What were some of the highlights of the Fellowship?
I’ve had the privilege in being involved with many great projects over the past year. One of my favorite projects is the Homeless Initiative, which focuses both on neighborhood-scale interventions to benefit the Campus District neighborhood as a whole, as well as targeted interventions to directly impact and benefit the homeless population. I have enjoyed working with the homeless, aiming to improve their quality of life and help provide them with a sense of empowerment, while working with local stakeholders with the goal of benefitting the entire neighborhood.
Another highlight was the opportunity I had to travel with the staff and students to Indiana for a charrette based in the Indianapolis’ midtown neighborhood. Throughout this design-intense weekend, we collaborated with staff and students from Detroit-based Lawrence Tech and Indiana’s own Ball State University. The students truly light up in that kind of interactive, hands-on environment, and they came up with some fantastic design ideas.

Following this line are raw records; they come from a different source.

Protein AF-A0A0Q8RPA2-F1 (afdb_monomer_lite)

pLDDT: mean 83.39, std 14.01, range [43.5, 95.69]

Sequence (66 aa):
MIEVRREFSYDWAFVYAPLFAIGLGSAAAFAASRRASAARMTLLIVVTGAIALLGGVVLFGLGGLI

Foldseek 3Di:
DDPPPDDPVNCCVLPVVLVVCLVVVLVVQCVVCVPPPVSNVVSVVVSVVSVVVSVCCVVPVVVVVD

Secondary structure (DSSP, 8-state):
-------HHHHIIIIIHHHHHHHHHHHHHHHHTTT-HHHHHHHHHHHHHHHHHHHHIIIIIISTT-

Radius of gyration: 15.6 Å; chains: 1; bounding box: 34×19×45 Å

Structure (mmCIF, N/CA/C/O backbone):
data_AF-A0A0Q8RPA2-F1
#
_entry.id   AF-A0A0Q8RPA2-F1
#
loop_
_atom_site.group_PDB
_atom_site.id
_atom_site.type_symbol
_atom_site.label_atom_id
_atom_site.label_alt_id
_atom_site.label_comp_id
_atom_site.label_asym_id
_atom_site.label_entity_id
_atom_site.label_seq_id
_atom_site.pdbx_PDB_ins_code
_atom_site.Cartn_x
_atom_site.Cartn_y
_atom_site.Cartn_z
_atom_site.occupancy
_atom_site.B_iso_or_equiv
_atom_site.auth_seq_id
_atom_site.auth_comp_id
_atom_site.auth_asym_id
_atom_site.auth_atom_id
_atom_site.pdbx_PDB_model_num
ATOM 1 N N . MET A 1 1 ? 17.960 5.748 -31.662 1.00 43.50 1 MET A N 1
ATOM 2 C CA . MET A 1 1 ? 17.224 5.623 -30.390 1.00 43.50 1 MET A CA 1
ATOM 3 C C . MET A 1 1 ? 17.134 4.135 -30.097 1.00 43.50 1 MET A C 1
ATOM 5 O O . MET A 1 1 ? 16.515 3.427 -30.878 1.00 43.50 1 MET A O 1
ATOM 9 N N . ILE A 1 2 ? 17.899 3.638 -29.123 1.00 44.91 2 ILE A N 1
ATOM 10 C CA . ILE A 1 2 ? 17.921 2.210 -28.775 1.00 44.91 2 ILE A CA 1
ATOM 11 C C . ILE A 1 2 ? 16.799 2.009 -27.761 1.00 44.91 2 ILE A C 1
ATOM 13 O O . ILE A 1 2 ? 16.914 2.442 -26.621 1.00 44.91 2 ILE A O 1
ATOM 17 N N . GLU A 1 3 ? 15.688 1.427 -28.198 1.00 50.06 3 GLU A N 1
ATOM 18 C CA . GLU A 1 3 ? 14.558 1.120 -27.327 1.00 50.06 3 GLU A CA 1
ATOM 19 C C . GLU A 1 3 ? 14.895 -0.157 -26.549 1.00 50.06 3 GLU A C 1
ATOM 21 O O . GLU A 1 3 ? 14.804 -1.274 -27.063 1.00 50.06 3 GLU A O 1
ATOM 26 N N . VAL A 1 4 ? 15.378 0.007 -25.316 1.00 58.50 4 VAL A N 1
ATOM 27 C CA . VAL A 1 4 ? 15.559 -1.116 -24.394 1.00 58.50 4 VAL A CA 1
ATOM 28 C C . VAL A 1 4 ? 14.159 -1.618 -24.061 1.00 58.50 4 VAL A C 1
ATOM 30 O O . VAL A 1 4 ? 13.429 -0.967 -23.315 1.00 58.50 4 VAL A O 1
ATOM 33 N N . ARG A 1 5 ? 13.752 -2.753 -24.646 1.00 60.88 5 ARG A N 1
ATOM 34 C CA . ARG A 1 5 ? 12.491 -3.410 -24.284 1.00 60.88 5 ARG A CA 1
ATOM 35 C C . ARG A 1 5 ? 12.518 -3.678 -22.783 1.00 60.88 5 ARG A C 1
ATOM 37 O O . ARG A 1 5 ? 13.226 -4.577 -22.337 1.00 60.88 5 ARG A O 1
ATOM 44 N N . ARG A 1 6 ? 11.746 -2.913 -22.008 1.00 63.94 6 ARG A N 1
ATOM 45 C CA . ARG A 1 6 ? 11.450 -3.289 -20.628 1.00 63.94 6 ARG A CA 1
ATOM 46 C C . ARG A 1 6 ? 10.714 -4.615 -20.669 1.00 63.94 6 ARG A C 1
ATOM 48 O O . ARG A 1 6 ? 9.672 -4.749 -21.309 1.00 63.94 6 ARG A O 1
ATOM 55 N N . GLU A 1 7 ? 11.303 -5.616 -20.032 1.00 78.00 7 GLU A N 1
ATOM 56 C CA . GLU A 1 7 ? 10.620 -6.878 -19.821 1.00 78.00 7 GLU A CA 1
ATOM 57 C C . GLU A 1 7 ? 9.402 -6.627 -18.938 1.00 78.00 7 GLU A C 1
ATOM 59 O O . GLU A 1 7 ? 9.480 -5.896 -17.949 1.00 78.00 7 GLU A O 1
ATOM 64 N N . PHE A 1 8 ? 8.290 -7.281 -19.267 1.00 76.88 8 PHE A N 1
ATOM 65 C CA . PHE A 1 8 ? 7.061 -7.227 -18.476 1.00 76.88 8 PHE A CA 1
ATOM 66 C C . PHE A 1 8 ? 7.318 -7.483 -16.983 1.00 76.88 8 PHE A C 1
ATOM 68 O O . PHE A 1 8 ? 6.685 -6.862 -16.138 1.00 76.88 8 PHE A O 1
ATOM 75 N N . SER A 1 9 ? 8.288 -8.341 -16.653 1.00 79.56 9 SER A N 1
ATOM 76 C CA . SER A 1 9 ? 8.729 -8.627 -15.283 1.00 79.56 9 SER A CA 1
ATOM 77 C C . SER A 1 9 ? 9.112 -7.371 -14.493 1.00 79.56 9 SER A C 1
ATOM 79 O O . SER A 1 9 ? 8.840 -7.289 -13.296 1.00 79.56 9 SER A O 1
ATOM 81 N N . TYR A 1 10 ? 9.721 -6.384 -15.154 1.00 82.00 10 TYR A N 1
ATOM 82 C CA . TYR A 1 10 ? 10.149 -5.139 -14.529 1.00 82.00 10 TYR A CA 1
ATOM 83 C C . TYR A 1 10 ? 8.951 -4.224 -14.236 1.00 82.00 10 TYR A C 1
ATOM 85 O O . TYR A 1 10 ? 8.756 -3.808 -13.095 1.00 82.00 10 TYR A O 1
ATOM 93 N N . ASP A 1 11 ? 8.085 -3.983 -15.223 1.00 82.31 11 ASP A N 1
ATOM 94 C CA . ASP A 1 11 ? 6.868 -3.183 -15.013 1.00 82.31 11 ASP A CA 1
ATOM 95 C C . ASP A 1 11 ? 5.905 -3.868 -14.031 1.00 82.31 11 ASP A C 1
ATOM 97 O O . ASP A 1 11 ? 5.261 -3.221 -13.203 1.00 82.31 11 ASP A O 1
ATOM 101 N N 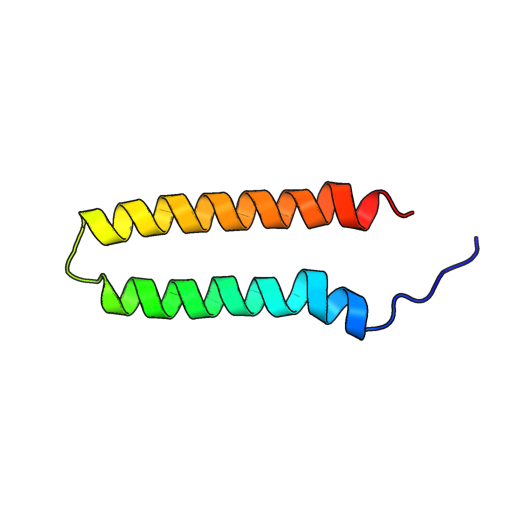. TRP A 1 12 ? 5.858 -5.200 -14.049 1.00 84.25 12 TRP A N 1
ATOM 102 C CA . TRP A 1 12 ? 5.133 -5.992 -13.066 1.00 84.25 12 TRP A CA 1
ATOM 103 C C . TRP A 1 12 ? 5.626 -5.739 -11.643 1.00 84.25 12 TRP A C 1
ATOM 105 O O . TRP A 1 12 ? 4.818 -5.405 -10.777 1.00 84.25 12 TRP A O 1
ATOM 115 N N .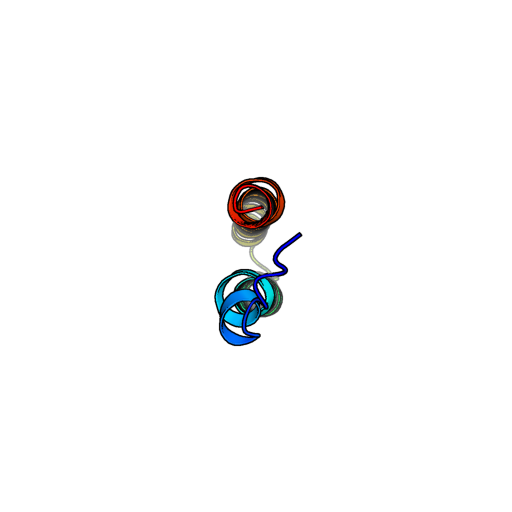 ALA A 1 13 ? 6.932 -5.856 -11.395 1.00 85.88 13 ALA A N 1
ATOM 116 C CA . ALA A 1 13 ? 7.499 -5.722 -10.057 1.00 85.88 13 ALA A CA 1
ATOM 117 C C . ALA A 1 13 ? 7.400 -4.294 -9.496 1.00 85.88 13 ALA A C 1
ATOM 119 O O . ALA A 1 13 ? 7.139 -4.124 -8.305 1.00 85.88 13 ALA A O 1
ATOM 120 N N . PHE A 1 14 ? 7.598 -3.276 -10.337 1.00 82.56 14 PHE A N 1
ATOM 121 C CA . PHE A 1 14 ? 7.722 -1.887 -9.881 1.00 82.56 14 PHE A CA 1
ATOM 122 C C . PHE A 1 14 ? 6.457 -1.042 -10.058 1.00 82.56 14 PHE A C 1
ATOM 124 O O . PHE A 1 14 ? 6.341 -0.001 -9.413 1.00 82.56 14 PHE A O 1
ATOM 131 N N . VAL A 1 15 ? 5.498 -1.476 -10.883 1.00 84.12 15 VAL A N 1
ATOM 132 C CA . VAL A 1 15 ? 4.263 -0.721 -11.148 1.00 84.12 15 VAL A CA 1
ATOM 133 C C . VAL A 1 15 ? 3.033 -1.541 -10.786 1.00 84.12 15 VAL A C 1
ATOM 135 O O . VAL A 1 15 ? 2.286 -1.165 -9.883 1.00 84.12 15 VAL A O 1
ATOM 138 N N . TYR A 1 16 ? 2.817 -2.681 -11.442 1.00 87.44 16 TYR A N 1
ATOM 139 C CA . TYR A 1 16 ? 1.549 -3.401 -11.305 1.00 87.44 16 TYR A CA 1
ATOM 140 C C . TYR A 1 16 ? 1.384 -4.073 -9.938 1.00 87.44 16 TYR A C 1
ATOM 142 O O . TYR A 1 16 ? 0.352 -3.884 -9.293 1.00 87.44 16 TYR A O 1
ATOM 150 N N . ALA A 1 17 ? 2.382 -4.812 -9.451 1.00 89.62 17 ALA A N 1
ATOM 151 C CA . ALA A 1 17 ? 2.302 -5.484 -8.155 1.00 89.62 17 ALA A CA 1
ATOM 152 C C . ALA A 1 17 ? 2.113 -4.497 -6.981 1.00 89.62 17 ALA A C 1
ATOM 154 O O . ALA A 1 17 ? 1.220 -4.735 -6.161 1.00 89.62 17 ALA A O 1
ATOM 155 N N . PRO A 1 18 ? 2.836 -3.359 -6.908 1.00 90.81 18 PRO A N 1
ATOM 156 C CA . PRO A 1 18 ? 2.572 -2.330 -5.905 1.00 90.81 18 PRO A CA 1
ATOM 157 C C . PRO A 1 18 ? 1.162 -1.735 -5.993 1.00 90.81 18 PRO A C 1
ATOM 159 O O . PRO A 1 18 ? 0.517 -1.555 -4.961 1.00 90.81 18 PRO A O 1
ATOM 162 N N . LEU A 1 19 ? 0.647 -1.47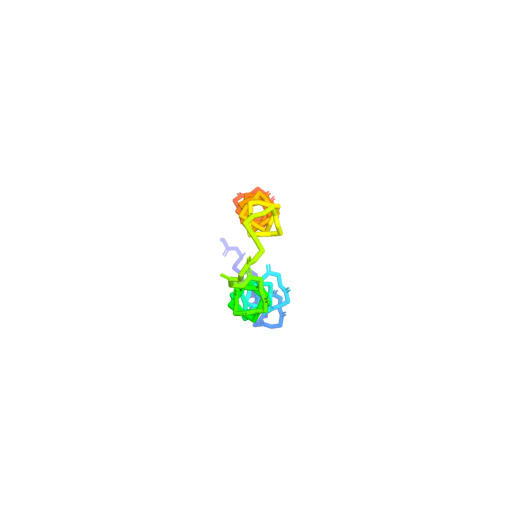3 -7.202 1.00 89.94 19 LEU A N 1
ATOM 163 C CA . LEU A 1 19 ? -0.720 -0.970 -7.389 1.00 89.94 19 LEU A CA 1
ATOM 164 C C . LEU A 1 19 ? -1.768 -1.965 -6.878 1.00 89.94 19 LEU A C 1
ATOM 166 O O . LEU A 1 19 ? -2.692 -1.572 -6.163 1.00 89.94 19 LEU A O 1
ATOM 170 N N . PHE A 1 20 ? -1.605 -3.254 -7.189 1.00 92.38 20 PHE A N 1
ATOM 171 C CA . PHE A 1 20 ? -2.486 -4.305 -6.676 1.00 92.38 20 PHE A CA 1
ATOM 172 C C . PHE A 1 20 ? -2.409 -4.423 -5.153 1.00 92.38 20 PHE A C 1
ATOM 174 O O . PHE A 1 20 ? -3.449 -4.514 -4.498 1.00 92.38 20 PHE A O 1
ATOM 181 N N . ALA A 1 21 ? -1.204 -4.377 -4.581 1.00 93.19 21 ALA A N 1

What will you miss most about working at the CUDC?
Aside from the people of course, I will most miss the projects. The CUDC consistently pursues the projects that truly matter. At the end of the day, you feel like you contributed to the community in a positive way. Whether the project is client-based or grant-funded, the CUDC strives to unearth the design solution or solutions that can most benefit the neighborhood where the project is located as well as the broader community.
What’s next for you upon the conclusion of the Fellowship?
What’s next for me is to shift to more Architectural work while still continuing to develop my skills in Urban Design. The Fellowship has been great for helping me along my path of figuring out where I fit in the design profession. I’m aiming to pursue both Architecture and Urban Design and to continually pursue work that is multidisciplinary, because I firmly belief that design is most powerful when it engages at multiple scales.